I am looking for 2 photos of boats built by this yard they are Saffron BA 182 built 1951 later Maid of Honour LH 120 and Selina 11 BA 333 built 1948. Later Reaper BF 396, WK 87 It does not matter which name or number is on the vessel but it would be nice to get a photo with the original name.

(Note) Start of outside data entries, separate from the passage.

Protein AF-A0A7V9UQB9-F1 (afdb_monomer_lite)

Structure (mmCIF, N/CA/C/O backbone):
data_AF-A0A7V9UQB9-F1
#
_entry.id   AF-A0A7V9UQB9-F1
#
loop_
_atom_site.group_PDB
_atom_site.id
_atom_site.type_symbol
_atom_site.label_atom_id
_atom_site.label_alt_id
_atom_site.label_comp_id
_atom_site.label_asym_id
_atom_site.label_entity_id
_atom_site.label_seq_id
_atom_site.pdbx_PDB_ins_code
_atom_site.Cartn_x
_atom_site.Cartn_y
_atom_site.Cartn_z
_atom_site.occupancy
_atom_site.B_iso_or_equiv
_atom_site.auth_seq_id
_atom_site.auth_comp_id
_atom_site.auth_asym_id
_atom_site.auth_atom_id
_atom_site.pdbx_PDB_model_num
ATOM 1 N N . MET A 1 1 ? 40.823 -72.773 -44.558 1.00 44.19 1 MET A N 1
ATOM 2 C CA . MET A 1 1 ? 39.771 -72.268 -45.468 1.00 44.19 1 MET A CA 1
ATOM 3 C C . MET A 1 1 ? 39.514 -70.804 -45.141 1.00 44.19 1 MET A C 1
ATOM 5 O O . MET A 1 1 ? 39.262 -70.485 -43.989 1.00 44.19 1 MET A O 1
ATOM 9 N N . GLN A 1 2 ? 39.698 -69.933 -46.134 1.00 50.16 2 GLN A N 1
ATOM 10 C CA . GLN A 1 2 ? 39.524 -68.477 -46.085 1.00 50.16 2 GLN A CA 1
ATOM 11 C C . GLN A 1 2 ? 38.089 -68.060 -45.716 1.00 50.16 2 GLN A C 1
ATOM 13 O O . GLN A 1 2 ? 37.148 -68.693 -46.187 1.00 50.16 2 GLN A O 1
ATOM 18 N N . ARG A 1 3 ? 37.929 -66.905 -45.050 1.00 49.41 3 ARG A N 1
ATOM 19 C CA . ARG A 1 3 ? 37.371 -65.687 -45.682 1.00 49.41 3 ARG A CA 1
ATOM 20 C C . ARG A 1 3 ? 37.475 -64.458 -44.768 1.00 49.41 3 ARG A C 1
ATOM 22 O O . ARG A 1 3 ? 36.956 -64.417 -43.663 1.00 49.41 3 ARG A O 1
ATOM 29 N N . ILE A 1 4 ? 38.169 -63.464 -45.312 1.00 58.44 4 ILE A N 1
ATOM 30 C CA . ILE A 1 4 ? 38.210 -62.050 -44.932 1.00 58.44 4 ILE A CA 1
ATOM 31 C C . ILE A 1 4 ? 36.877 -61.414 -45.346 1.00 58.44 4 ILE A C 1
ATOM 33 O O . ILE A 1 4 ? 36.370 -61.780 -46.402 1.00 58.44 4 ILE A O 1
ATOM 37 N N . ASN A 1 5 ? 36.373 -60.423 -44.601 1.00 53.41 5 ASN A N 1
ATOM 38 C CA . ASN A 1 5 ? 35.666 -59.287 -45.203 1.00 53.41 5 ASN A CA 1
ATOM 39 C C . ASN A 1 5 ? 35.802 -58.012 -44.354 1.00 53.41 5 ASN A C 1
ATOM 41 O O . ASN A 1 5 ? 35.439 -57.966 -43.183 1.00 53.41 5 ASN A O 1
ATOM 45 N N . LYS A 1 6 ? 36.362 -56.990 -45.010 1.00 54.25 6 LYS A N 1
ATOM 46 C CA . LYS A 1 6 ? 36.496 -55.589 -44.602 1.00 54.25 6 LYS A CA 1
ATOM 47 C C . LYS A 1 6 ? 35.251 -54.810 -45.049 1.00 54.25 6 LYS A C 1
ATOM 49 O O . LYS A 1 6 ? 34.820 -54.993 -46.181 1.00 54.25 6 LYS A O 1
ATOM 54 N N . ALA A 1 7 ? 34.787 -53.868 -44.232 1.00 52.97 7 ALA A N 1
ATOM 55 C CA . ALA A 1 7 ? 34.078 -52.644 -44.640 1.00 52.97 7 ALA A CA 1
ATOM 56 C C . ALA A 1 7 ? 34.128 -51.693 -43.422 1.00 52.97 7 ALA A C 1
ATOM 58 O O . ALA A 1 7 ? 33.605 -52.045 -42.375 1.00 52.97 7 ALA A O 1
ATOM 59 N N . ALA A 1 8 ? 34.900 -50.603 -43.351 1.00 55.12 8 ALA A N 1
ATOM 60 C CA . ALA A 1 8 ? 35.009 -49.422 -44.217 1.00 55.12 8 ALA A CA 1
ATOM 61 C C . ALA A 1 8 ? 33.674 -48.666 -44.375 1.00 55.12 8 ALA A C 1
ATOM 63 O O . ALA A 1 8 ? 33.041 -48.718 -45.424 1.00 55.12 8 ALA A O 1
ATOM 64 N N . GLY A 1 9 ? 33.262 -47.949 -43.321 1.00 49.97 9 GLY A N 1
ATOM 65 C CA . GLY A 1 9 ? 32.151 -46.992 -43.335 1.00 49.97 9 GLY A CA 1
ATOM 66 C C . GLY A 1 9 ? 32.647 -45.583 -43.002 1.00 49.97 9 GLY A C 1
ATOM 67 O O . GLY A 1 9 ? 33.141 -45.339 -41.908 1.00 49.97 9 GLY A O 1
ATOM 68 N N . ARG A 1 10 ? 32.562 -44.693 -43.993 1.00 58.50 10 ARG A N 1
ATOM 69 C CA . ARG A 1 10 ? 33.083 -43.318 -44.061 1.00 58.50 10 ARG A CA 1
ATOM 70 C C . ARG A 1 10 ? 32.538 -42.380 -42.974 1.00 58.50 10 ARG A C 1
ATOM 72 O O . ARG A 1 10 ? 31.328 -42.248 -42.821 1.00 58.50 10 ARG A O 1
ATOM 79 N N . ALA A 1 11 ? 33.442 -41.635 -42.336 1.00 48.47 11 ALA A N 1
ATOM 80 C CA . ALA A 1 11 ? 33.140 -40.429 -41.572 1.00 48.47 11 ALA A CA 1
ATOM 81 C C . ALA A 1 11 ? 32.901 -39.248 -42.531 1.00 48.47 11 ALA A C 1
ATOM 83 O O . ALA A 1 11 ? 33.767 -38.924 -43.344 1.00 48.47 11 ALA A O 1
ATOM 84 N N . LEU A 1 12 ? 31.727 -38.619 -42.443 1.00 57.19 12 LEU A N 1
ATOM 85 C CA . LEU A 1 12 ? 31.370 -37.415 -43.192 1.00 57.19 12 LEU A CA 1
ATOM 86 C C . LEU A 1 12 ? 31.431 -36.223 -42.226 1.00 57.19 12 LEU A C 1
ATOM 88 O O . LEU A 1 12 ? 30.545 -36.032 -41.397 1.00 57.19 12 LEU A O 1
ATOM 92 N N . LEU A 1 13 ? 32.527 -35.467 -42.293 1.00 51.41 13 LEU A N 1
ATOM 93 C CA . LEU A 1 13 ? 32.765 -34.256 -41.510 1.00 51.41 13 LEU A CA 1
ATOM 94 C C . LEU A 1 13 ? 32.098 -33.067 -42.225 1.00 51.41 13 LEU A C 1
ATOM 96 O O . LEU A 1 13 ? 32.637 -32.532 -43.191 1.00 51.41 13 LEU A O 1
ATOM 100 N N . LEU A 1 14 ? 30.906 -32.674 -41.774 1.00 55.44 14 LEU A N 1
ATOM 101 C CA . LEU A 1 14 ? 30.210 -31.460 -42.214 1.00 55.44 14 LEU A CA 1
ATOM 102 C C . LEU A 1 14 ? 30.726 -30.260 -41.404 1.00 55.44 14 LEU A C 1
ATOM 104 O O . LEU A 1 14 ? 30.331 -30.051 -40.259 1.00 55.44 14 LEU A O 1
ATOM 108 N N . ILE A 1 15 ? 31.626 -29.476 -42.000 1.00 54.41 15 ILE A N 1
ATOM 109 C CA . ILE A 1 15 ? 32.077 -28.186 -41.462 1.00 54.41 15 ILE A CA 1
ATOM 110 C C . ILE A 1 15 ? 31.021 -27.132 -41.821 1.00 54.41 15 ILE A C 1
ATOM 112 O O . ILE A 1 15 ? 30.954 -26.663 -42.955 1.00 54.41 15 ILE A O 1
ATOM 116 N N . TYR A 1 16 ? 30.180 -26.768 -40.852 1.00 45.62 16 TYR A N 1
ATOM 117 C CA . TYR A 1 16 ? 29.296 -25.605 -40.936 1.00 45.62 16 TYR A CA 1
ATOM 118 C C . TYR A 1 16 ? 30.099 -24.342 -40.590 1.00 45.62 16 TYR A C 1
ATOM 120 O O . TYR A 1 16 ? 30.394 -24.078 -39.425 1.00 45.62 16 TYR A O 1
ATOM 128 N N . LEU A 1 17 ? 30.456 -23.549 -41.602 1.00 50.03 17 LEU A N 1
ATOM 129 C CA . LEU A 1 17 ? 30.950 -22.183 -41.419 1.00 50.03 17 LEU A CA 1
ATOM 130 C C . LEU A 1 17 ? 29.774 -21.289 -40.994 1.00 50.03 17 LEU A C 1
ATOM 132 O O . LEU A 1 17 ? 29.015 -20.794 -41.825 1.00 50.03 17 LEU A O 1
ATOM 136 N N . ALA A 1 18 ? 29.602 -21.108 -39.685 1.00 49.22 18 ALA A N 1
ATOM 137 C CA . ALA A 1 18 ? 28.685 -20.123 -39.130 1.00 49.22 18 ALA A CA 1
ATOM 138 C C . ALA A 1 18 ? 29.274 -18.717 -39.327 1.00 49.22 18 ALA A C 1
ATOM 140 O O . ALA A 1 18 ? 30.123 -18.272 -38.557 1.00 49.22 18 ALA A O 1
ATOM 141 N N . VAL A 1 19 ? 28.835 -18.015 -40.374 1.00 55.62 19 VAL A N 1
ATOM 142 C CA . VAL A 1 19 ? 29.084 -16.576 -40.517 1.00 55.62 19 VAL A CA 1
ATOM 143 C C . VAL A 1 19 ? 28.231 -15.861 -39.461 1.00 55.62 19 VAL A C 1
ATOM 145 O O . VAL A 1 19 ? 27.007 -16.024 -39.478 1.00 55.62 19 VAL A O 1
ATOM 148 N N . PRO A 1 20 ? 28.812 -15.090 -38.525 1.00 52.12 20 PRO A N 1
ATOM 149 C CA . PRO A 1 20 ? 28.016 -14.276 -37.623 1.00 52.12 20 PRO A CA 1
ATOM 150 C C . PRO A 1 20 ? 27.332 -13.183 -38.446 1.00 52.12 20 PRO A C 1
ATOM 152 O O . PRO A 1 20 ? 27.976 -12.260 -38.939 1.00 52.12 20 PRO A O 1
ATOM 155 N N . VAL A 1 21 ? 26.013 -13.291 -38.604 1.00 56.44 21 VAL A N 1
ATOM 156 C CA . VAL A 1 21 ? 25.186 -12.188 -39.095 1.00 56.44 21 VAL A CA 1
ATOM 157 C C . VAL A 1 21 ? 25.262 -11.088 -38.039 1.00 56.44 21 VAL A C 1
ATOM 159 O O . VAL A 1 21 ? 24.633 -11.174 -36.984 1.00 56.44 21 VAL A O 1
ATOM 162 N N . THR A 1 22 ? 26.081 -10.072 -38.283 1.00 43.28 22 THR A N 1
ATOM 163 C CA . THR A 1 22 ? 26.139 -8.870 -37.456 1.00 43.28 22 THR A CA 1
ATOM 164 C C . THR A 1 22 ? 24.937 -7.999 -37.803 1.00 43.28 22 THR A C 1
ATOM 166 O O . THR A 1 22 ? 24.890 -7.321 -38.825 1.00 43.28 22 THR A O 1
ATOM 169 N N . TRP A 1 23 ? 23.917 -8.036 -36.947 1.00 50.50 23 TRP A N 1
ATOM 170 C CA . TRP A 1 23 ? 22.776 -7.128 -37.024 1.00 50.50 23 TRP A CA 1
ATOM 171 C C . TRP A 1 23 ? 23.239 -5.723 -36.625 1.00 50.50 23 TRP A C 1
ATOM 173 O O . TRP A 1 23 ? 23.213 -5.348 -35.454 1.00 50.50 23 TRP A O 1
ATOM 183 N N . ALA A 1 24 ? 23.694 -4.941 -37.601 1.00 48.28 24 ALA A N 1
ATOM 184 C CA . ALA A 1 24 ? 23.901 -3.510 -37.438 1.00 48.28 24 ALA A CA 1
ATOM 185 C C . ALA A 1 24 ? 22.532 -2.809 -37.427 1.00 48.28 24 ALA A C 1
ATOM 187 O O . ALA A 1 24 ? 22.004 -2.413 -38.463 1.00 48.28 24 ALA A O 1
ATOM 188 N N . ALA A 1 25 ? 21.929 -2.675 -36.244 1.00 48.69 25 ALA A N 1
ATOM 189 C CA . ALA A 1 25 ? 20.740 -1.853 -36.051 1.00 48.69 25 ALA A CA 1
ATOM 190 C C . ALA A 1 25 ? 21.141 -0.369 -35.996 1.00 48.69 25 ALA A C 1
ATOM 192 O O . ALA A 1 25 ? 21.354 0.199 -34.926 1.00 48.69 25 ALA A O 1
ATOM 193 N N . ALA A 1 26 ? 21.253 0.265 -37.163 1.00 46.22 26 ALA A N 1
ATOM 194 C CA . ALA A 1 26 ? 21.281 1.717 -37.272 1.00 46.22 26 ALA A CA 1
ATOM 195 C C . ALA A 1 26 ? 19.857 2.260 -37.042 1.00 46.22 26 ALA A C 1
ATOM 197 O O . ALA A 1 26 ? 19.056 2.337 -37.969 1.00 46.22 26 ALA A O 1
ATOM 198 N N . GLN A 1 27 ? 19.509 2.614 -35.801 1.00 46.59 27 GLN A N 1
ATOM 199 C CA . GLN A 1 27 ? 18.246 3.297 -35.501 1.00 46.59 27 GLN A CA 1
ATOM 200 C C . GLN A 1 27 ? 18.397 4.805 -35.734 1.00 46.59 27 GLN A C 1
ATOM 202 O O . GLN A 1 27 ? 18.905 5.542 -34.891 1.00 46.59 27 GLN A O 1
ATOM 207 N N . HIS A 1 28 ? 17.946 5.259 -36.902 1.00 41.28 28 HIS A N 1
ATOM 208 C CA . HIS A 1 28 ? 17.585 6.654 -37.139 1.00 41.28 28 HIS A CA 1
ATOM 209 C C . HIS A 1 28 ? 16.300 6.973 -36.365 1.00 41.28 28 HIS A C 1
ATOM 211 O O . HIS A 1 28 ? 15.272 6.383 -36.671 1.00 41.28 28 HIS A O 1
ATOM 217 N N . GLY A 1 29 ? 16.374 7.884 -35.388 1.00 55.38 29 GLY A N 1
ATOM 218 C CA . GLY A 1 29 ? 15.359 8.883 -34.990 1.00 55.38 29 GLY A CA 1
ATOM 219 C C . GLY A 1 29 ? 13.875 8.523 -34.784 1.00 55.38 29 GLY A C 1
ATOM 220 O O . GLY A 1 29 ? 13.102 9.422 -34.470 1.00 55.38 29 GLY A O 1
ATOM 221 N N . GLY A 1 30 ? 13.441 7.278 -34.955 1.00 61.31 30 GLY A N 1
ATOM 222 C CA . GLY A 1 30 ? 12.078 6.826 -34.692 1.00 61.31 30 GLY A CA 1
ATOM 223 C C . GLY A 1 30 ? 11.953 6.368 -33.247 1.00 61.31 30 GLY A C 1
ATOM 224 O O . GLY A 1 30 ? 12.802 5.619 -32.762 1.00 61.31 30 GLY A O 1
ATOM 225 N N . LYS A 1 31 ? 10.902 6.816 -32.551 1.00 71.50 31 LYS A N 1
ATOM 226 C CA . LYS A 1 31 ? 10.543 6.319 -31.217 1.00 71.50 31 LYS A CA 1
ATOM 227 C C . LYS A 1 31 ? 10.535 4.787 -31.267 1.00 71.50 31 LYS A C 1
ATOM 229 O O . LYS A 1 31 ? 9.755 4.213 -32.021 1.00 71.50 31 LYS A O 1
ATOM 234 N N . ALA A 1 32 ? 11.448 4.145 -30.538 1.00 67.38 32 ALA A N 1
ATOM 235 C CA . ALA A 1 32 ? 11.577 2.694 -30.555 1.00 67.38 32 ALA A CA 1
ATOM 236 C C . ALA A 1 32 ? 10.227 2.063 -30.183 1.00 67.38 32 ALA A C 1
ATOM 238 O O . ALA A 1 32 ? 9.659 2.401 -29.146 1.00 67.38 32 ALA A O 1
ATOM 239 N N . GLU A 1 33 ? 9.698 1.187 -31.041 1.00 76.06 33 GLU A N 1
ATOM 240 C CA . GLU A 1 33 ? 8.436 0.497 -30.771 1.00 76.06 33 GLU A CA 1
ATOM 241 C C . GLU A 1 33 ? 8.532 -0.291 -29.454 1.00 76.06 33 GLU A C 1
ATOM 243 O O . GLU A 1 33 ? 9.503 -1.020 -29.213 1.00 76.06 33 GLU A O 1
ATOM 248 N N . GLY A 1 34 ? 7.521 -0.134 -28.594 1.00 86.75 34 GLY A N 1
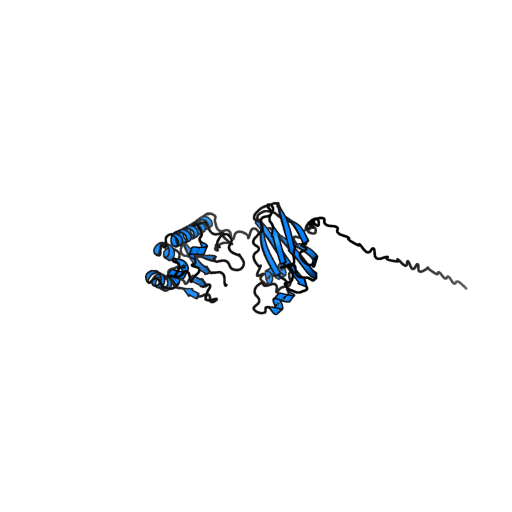ATOM 249 C CA . GLY A 1 34 ? 7.463 -0.781 -27.289 1.00 86.75 34 GLY A CA 1
ATOM 250 C C . GLY A 1 34 ? 7.500 -2.307 -27.398 1.00 86.75 34 GLY A C 1
ATOM 251 O O . GLY A 1 34 ? 6.819 -2.930 -28.219 1.00 86.75 34 GLY A O 1
ATOM 252 N N . ARG A 1 35 ? 8.294 -2.955 -26.542 1.00 96.06 35 ARG A N 1
ATOM 253 C CA . ARG A 1 35 ? 8.405 -4.418 -26.513 1.00 96.06 35 ARG A CA 1
ATOM 254 C C . ARG A 1 35 ? 7.197 -5.019 -25.807 1.00 96.06 35 ARG A C 1
ATOM 256 O O . ARG A 1 35 ? 7.047 -4.883 -24.597 1.00 96.06 35 ARG A O 1
ATOM 263 N N . ARG A 1 36 ? 6.351 -5.754 -26.526 1.00 97.12 36 ARG A N 1
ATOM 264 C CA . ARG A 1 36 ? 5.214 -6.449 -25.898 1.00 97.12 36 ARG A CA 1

These photos are to be used in a book to be published about the yard and therefore permission must be obtained from the photographer or who owns the copyright.

Sam Henderson


----------



## donald mckay (Dec 12, 2006)

Sam was the Reaper about 35-40 feet ??? if so I think she belonged to Keiss 
The best people to get a hold of would be Malcolm Bremner who is the harbourmaster at Wick and has to do with the Wick Society or Andy Anderson who is on the S N site They may be able to help


----------



## samhenderson (Apr 20, 2007)

Hi Donald
Thanks for the information I will try those people.

Best wishes

Sam


----------



## billmaca (Jan 14, 2006)

Donald would that be the same Reaper that Jimmy Henderson had , got burned out while lying in Rispond ,west side of loch Erriboll, I think her bones are on the beach at Melness


----------



## donald mckay (Dec 12, 2006)

Bill This one is a bit hazy with me but Ill go in to Wick tomorrow and get her details I think you are right though


----------



## samhenderson (Apr 20, 2007)

Hi Billmaca
Reaper WK 87 was burned out in 1976

Best wishes
Sam


----------



## samhenderson (Apr 20, 2007)

Hi Donald

Reaper ex Selina was a 40 footer she was the 2nd boat built by Nobles.
Thanks again

Sam


----------



## donald mckay (Dec 12, 2006)

Sam The one i was thinking of was built in Fraserburgh in 1950 as the Boy James FR83 and was bought to Wm Budge of Keiss 9/10/19 1952 She was eventually sold to Douglas Burns of Ramsgate 18/08/1967


----------